• What the exercise asks: Since only part of the material below is wanted, output exactly the lines from the one with "ATOM 99 C CA" up to and including the one with "ATOM 122 N N".

• Data for analysis:
-.-.-
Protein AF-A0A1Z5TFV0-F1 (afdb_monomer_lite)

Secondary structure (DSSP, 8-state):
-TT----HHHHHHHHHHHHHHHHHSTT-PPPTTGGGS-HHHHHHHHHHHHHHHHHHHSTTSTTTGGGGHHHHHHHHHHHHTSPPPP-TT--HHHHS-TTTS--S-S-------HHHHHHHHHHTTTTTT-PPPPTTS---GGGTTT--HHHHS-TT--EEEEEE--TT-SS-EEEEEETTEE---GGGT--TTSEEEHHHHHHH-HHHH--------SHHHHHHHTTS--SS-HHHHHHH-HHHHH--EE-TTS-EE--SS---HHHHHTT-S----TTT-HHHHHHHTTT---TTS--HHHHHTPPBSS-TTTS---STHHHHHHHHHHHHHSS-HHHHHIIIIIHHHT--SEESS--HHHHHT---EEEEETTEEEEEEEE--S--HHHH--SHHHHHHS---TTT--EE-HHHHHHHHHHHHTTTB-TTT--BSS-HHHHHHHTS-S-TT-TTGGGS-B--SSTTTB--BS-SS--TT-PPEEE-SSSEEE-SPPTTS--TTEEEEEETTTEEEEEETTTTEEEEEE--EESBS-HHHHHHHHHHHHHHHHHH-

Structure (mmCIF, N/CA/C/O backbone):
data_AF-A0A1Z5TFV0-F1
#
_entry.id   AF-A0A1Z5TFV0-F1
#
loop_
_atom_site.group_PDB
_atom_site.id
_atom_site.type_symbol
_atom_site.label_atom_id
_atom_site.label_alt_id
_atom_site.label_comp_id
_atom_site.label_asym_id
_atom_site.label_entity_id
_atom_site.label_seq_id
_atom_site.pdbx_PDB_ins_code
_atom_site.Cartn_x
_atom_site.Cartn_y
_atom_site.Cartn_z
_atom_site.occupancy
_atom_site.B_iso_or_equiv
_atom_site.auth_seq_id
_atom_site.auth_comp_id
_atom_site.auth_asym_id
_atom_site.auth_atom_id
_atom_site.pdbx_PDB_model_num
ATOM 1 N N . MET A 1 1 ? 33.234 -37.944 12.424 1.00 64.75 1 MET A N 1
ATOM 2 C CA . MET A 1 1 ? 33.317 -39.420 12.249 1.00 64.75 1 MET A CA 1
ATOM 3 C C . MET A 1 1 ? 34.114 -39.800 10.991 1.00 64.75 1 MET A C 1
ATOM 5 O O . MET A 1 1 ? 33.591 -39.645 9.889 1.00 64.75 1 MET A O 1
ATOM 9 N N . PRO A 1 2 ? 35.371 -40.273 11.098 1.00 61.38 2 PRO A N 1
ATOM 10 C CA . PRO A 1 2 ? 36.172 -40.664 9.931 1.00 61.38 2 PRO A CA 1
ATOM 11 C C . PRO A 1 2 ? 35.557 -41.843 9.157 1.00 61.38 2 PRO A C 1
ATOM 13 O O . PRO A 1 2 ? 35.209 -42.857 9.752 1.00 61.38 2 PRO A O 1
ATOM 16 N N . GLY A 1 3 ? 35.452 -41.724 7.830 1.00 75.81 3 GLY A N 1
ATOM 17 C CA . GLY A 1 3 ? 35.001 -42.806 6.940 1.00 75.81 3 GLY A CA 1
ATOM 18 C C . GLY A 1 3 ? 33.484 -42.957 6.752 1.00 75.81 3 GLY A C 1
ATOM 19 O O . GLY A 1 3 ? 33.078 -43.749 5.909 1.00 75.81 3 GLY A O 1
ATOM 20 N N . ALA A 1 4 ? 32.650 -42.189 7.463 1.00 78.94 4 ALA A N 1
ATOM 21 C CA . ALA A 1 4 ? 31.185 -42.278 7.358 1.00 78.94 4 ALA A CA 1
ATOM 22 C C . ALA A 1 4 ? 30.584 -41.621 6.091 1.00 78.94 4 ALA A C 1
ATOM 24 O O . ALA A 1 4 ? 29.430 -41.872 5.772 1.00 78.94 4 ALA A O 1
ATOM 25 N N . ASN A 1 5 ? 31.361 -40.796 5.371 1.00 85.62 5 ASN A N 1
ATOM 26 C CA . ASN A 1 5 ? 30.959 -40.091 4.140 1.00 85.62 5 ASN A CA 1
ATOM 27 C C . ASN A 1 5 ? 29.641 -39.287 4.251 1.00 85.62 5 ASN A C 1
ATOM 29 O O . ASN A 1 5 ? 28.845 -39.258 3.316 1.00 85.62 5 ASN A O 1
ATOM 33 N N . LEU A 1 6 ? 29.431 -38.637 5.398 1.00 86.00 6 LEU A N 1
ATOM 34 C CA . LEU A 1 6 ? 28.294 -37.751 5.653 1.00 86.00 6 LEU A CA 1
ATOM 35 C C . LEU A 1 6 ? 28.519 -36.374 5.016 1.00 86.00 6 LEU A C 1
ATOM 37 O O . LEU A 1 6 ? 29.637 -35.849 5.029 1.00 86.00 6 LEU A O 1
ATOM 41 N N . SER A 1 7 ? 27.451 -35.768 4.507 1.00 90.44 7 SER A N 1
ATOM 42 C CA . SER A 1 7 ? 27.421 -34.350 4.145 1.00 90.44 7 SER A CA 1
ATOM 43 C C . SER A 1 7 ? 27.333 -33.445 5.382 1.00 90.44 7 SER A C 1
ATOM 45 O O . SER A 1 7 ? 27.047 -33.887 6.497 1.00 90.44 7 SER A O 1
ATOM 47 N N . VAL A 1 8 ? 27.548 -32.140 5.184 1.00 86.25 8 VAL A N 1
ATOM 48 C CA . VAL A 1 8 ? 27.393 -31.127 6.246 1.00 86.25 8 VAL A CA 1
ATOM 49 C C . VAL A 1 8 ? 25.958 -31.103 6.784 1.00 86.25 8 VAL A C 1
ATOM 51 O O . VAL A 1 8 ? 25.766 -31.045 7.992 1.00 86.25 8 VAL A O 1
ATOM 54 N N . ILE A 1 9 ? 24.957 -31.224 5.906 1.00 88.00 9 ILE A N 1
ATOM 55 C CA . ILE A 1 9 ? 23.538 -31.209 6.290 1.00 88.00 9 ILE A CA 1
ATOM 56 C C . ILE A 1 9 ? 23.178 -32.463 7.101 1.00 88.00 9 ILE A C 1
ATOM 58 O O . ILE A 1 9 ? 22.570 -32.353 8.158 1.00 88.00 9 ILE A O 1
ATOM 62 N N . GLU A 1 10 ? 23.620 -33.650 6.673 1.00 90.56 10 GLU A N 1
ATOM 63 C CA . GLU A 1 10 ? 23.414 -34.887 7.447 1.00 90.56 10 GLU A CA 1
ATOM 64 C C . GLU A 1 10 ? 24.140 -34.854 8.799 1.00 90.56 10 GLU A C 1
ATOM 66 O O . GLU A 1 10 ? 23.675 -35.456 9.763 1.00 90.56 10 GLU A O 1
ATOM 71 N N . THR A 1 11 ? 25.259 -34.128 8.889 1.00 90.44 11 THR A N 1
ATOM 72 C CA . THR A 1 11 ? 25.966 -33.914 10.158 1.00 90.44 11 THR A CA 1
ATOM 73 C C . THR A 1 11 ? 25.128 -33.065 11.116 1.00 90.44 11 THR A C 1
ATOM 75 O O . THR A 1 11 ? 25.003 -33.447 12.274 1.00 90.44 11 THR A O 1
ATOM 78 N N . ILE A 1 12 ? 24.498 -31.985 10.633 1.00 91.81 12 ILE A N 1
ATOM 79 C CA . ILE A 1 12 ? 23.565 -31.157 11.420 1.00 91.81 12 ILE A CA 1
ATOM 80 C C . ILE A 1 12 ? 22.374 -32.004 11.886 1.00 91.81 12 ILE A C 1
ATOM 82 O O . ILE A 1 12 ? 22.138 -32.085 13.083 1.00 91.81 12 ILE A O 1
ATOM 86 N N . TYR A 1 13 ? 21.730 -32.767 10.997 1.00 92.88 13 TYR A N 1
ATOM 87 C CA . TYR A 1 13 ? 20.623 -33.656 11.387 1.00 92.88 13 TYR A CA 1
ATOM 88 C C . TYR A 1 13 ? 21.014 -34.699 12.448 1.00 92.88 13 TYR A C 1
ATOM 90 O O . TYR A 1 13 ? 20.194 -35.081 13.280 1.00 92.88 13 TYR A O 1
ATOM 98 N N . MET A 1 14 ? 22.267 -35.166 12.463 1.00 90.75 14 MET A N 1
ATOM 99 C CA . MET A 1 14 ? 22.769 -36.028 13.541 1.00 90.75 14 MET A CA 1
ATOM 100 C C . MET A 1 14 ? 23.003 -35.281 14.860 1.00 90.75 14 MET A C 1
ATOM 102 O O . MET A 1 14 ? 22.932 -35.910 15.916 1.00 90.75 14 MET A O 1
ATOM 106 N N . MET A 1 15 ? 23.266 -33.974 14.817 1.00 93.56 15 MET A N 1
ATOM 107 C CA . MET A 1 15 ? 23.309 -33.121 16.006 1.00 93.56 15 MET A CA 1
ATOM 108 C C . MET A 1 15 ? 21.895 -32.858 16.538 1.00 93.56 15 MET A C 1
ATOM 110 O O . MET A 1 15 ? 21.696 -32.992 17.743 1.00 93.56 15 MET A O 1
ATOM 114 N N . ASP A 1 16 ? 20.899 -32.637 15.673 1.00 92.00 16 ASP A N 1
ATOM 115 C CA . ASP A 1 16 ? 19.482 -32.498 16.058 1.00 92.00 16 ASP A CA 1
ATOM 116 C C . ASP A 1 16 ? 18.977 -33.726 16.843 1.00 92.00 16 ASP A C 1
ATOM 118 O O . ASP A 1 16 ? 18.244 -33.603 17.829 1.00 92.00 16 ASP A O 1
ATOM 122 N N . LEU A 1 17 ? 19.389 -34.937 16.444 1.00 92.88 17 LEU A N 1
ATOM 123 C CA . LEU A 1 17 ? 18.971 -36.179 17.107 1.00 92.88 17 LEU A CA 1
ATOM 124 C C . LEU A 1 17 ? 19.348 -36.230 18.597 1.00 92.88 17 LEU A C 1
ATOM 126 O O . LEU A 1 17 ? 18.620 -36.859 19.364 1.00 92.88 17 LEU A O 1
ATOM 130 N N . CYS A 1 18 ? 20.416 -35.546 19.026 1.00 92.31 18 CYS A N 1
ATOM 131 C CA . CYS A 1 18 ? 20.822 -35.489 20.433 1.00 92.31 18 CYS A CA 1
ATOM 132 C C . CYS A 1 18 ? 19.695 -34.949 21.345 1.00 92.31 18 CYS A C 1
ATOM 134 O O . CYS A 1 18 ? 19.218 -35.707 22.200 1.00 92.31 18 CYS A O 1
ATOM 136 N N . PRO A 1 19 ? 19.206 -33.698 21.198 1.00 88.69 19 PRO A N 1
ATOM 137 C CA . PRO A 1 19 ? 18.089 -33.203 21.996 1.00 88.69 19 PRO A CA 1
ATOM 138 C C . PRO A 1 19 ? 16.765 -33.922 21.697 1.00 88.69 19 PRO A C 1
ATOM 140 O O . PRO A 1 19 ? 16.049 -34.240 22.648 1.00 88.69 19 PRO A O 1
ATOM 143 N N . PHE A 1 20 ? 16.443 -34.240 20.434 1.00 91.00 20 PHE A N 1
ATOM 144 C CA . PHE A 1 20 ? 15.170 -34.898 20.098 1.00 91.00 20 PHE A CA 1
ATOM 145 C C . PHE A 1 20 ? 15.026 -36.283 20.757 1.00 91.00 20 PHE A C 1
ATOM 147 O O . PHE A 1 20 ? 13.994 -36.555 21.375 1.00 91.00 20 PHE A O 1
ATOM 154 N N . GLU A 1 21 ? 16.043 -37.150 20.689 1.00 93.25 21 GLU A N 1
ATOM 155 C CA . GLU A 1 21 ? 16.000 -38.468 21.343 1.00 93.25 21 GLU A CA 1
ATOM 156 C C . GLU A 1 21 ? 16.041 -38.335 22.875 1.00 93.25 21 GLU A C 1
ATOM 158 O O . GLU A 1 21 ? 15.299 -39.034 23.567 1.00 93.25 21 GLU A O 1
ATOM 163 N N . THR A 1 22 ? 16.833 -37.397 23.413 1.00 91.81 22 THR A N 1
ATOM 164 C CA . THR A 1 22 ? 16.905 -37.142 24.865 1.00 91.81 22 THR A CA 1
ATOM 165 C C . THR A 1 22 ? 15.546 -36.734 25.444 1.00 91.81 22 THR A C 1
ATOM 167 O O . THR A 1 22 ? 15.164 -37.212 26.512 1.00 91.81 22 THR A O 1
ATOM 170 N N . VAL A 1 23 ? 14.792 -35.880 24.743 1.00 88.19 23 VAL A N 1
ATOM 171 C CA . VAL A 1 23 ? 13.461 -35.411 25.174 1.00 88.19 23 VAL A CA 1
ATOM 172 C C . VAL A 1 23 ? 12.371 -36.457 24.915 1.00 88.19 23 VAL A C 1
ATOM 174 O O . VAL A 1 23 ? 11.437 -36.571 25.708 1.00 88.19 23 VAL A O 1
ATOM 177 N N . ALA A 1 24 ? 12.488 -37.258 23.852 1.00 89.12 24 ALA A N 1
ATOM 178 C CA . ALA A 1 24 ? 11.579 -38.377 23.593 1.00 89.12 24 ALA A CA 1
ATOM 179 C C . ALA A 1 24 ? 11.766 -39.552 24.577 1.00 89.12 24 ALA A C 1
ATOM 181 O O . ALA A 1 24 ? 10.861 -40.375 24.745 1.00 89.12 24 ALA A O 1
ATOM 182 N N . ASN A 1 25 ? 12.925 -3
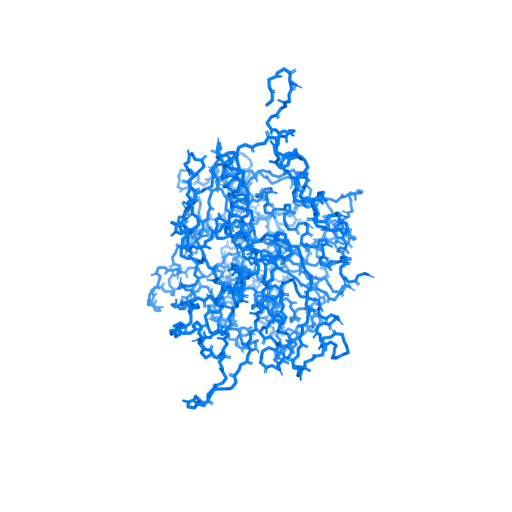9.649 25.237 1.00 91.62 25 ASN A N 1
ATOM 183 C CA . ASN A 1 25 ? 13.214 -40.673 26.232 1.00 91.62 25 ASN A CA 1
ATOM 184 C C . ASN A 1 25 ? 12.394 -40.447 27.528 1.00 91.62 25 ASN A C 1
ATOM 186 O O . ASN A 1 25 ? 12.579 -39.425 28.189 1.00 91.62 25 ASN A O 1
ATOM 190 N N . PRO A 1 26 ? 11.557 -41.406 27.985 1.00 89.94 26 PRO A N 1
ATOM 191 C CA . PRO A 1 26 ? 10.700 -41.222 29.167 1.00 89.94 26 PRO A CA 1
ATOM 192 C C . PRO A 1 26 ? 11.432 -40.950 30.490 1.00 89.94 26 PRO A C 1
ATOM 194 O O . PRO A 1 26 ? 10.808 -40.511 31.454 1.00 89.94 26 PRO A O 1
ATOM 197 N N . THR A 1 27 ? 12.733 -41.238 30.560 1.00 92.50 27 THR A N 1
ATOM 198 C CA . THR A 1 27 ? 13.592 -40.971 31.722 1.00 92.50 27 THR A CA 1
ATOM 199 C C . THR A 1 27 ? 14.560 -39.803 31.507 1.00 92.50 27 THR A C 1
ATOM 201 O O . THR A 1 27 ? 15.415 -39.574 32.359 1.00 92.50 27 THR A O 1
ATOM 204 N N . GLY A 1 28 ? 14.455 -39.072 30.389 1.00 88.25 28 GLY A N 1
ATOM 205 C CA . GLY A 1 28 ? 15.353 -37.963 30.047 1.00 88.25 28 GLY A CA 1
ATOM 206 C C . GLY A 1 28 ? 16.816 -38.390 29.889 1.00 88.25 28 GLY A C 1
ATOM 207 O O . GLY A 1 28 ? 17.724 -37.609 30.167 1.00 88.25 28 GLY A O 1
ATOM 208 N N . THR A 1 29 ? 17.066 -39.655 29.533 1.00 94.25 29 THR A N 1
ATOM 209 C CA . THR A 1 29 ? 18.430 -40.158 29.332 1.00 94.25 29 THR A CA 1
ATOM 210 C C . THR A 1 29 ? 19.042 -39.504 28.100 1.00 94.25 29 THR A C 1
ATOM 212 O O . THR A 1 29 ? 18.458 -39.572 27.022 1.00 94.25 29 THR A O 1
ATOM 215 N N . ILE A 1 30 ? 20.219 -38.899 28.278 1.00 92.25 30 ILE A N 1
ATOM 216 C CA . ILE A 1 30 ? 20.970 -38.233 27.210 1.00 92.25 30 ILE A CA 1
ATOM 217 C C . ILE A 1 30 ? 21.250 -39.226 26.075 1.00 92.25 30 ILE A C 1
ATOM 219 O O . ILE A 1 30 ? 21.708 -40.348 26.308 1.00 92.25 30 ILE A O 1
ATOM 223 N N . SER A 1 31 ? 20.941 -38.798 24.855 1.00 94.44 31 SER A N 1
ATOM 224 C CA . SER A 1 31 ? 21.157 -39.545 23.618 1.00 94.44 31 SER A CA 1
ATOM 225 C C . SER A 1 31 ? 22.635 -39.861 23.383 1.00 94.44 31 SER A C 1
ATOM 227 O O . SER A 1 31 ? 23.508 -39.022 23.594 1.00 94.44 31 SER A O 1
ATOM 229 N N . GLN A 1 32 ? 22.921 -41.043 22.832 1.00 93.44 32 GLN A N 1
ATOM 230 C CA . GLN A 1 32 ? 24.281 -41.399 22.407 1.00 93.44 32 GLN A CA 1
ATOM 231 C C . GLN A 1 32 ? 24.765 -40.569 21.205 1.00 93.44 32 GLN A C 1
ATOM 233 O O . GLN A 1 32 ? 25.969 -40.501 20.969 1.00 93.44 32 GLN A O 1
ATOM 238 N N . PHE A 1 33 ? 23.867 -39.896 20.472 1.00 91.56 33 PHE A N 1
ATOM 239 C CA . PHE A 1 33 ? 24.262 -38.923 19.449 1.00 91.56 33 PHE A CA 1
-.-.-
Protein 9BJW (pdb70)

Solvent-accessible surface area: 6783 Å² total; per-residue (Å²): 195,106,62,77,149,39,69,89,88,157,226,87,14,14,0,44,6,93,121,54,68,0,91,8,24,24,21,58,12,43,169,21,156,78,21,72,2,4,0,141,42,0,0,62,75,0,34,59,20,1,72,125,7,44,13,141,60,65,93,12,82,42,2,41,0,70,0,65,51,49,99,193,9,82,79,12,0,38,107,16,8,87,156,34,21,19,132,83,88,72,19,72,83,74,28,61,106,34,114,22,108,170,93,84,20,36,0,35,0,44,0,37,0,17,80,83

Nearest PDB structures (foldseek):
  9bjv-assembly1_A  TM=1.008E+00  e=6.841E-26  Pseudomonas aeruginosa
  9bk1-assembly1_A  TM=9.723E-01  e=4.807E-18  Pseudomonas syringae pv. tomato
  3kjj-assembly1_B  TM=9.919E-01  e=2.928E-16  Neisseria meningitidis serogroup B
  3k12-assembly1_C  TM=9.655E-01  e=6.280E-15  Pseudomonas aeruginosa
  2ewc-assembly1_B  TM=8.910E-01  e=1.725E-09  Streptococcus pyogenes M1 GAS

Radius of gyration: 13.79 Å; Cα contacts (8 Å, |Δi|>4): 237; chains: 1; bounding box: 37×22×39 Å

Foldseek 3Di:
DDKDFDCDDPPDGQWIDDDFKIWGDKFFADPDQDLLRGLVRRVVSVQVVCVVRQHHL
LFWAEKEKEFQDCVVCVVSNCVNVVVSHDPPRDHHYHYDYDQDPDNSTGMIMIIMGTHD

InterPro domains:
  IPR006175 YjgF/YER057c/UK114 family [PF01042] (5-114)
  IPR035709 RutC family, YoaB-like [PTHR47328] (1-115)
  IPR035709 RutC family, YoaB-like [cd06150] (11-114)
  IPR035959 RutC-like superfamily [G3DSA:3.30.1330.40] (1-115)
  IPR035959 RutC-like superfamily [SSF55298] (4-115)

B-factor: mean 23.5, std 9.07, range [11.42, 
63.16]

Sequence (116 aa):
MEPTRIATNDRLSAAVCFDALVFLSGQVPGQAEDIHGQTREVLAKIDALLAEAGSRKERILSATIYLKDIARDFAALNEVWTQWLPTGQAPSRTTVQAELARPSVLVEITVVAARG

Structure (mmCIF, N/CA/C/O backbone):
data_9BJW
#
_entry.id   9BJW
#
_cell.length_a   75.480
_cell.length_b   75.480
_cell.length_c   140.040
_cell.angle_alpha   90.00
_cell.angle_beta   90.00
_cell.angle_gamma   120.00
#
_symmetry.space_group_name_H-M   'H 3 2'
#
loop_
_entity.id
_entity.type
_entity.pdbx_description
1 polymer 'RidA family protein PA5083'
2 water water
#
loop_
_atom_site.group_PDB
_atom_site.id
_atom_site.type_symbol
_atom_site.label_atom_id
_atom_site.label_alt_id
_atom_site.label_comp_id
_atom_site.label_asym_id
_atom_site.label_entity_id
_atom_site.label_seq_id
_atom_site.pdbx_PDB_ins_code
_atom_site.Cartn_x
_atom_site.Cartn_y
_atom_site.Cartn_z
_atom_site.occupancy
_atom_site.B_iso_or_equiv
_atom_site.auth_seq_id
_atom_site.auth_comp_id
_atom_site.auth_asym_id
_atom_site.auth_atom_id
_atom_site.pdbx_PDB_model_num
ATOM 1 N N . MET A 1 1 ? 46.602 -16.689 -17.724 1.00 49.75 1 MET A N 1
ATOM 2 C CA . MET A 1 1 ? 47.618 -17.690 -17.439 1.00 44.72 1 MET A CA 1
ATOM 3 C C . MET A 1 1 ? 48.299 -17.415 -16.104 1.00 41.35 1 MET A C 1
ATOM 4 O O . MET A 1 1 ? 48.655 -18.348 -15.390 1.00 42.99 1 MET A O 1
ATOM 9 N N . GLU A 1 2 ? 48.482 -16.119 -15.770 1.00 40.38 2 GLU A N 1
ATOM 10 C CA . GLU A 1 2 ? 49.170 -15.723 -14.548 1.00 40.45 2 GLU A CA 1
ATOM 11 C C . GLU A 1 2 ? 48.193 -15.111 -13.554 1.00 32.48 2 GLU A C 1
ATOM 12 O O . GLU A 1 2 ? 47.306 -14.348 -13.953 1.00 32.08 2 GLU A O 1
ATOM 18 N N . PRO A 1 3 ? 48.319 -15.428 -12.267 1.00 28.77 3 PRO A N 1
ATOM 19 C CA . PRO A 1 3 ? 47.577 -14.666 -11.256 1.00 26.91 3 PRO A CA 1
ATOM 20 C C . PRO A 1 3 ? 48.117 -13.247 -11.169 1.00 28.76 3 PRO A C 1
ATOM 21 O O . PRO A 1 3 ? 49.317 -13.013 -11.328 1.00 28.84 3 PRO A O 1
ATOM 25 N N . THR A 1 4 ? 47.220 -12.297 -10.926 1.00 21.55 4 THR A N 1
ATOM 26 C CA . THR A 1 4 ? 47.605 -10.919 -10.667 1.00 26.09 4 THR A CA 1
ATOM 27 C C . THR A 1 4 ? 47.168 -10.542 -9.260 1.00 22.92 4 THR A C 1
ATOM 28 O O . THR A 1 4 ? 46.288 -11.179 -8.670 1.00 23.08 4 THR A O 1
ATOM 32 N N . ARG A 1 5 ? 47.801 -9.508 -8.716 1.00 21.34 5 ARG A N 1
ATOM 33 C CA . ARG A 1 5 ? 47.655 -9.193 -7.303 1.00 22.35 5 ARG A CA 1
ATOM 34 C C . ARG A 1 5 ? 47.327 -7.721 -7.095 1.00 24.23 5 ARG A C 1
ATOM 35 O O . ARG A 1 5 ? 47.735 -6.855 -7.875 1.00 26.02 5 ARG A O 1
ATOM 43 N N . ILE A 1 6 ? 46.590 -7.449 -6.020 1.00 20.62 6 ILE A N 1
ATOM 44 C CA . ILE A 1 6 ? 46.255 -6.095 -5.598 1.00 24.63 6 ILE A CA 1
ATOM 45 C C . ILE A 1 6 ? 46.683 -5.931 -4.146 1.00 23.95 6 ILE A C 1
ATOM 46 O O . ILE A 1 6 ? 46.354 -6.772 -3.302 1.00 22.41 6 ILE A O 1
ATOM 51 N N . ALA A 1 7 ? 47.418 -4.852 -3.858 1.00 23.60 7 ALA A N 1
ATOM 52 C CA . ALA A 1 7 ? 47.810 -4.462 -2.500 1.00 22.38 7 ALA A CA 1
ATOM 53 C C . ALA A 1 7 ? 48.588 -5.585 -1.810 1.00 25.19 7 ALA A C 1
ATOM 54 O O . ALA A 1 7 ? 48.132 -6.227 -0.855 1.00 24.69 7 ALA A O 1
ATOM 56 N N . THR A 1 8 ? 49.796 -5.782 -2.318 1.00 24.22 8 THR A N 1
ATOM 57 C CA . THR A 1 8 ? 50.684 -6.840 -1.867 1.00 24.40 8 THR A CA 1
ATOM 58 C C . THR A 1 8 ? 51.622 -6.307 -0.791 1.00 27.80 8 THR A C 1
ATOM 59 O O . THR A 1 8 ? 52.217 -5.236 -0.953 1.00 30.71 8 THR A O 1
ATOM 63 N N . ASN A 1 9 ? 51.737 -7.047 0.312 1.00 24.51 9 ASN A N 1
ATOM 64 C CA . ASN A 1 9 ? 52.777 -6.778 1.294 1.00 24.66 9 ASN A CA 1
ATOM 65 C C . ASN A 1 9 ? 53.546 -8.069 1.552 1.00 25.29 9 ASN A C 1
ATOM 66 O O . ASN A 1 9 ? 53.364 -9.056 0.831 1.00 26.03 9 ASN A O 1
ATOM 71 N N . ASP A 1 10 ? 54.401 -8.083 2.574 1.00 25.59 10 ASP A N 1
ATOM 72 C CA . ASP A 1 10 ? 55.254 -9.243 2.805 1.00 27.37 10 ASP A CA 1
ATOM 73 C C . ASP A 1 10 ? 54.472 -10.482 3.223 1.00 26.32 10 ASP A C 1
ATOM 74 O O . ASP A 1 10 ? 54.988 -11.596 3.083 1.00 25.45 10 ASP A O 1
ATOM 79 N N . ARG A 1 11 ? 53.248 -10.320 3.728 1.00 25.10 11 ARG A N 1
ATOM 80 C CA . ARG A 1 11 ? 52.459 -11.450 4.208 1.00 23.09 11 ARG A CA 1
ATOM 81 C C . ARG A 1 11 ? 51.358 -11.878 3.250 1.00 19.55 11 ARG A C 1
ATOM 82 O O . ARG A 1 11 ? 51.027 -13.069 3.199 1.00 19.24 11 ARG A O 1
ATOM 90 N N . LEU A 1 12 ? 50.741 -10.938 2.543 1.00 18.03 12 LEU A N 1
-.-.-
• Exercise output:
ATOM 99 C CA . MET A 1 14 ? 22.769 -36.028 13.541 1.00 90.75 14 MET A CA 1
ATOM 100 C C . MET A 1 14 ? 23.003 -35.281 14.860 1.00 90.75 14 MET A C 1
ATOM 102 O O . MET A 1 14 ? 22.932 -35.910 15.916 1.00 90.75 14 MET A O 1
ATOM 106 N N . MET A 1 15 ? 23.266 -33.974 14.817 1.00 93.56 15 MET A N 1
ATOM 107 C CA . MET A 1 15 ? 23.309 -33.121 16.006 1.00 93.56 15 MET A CA 1
ATOM 108 C C . MET A 1 15 ? 21.895 -32.858 16.538 1.00 93.56 15 MET A C 1
ATOM 110 O O . MET A 1 15 ? 21.696 -32.992 17.743 1.00 93.56 15 MET A O 1
ATOM 114 N N . ASP A 1 16 ? 20.899 -32.637 15.673 1.00 92.00 16 ASP A N 1
ATOM 115 C CA . ASP A 1 16 ? 19.482 -32.498 16.058 1.00 92.00 16 ASP A CA 1
ATOM 116 C C . ASP A 1 16 ? 18.977 -33.726 16.843 1.00 92.00 16 ASP A C 1
ATOM 118 O O . ASP A 1 16 ? 18.244 -33.603 17.829 1.00 92.00 16 ASP A O 1
ATOM 122 N N . LEU A 1 17 ? 19.389 -34.937 16.444 1.00 92.88 17 LEU A N 1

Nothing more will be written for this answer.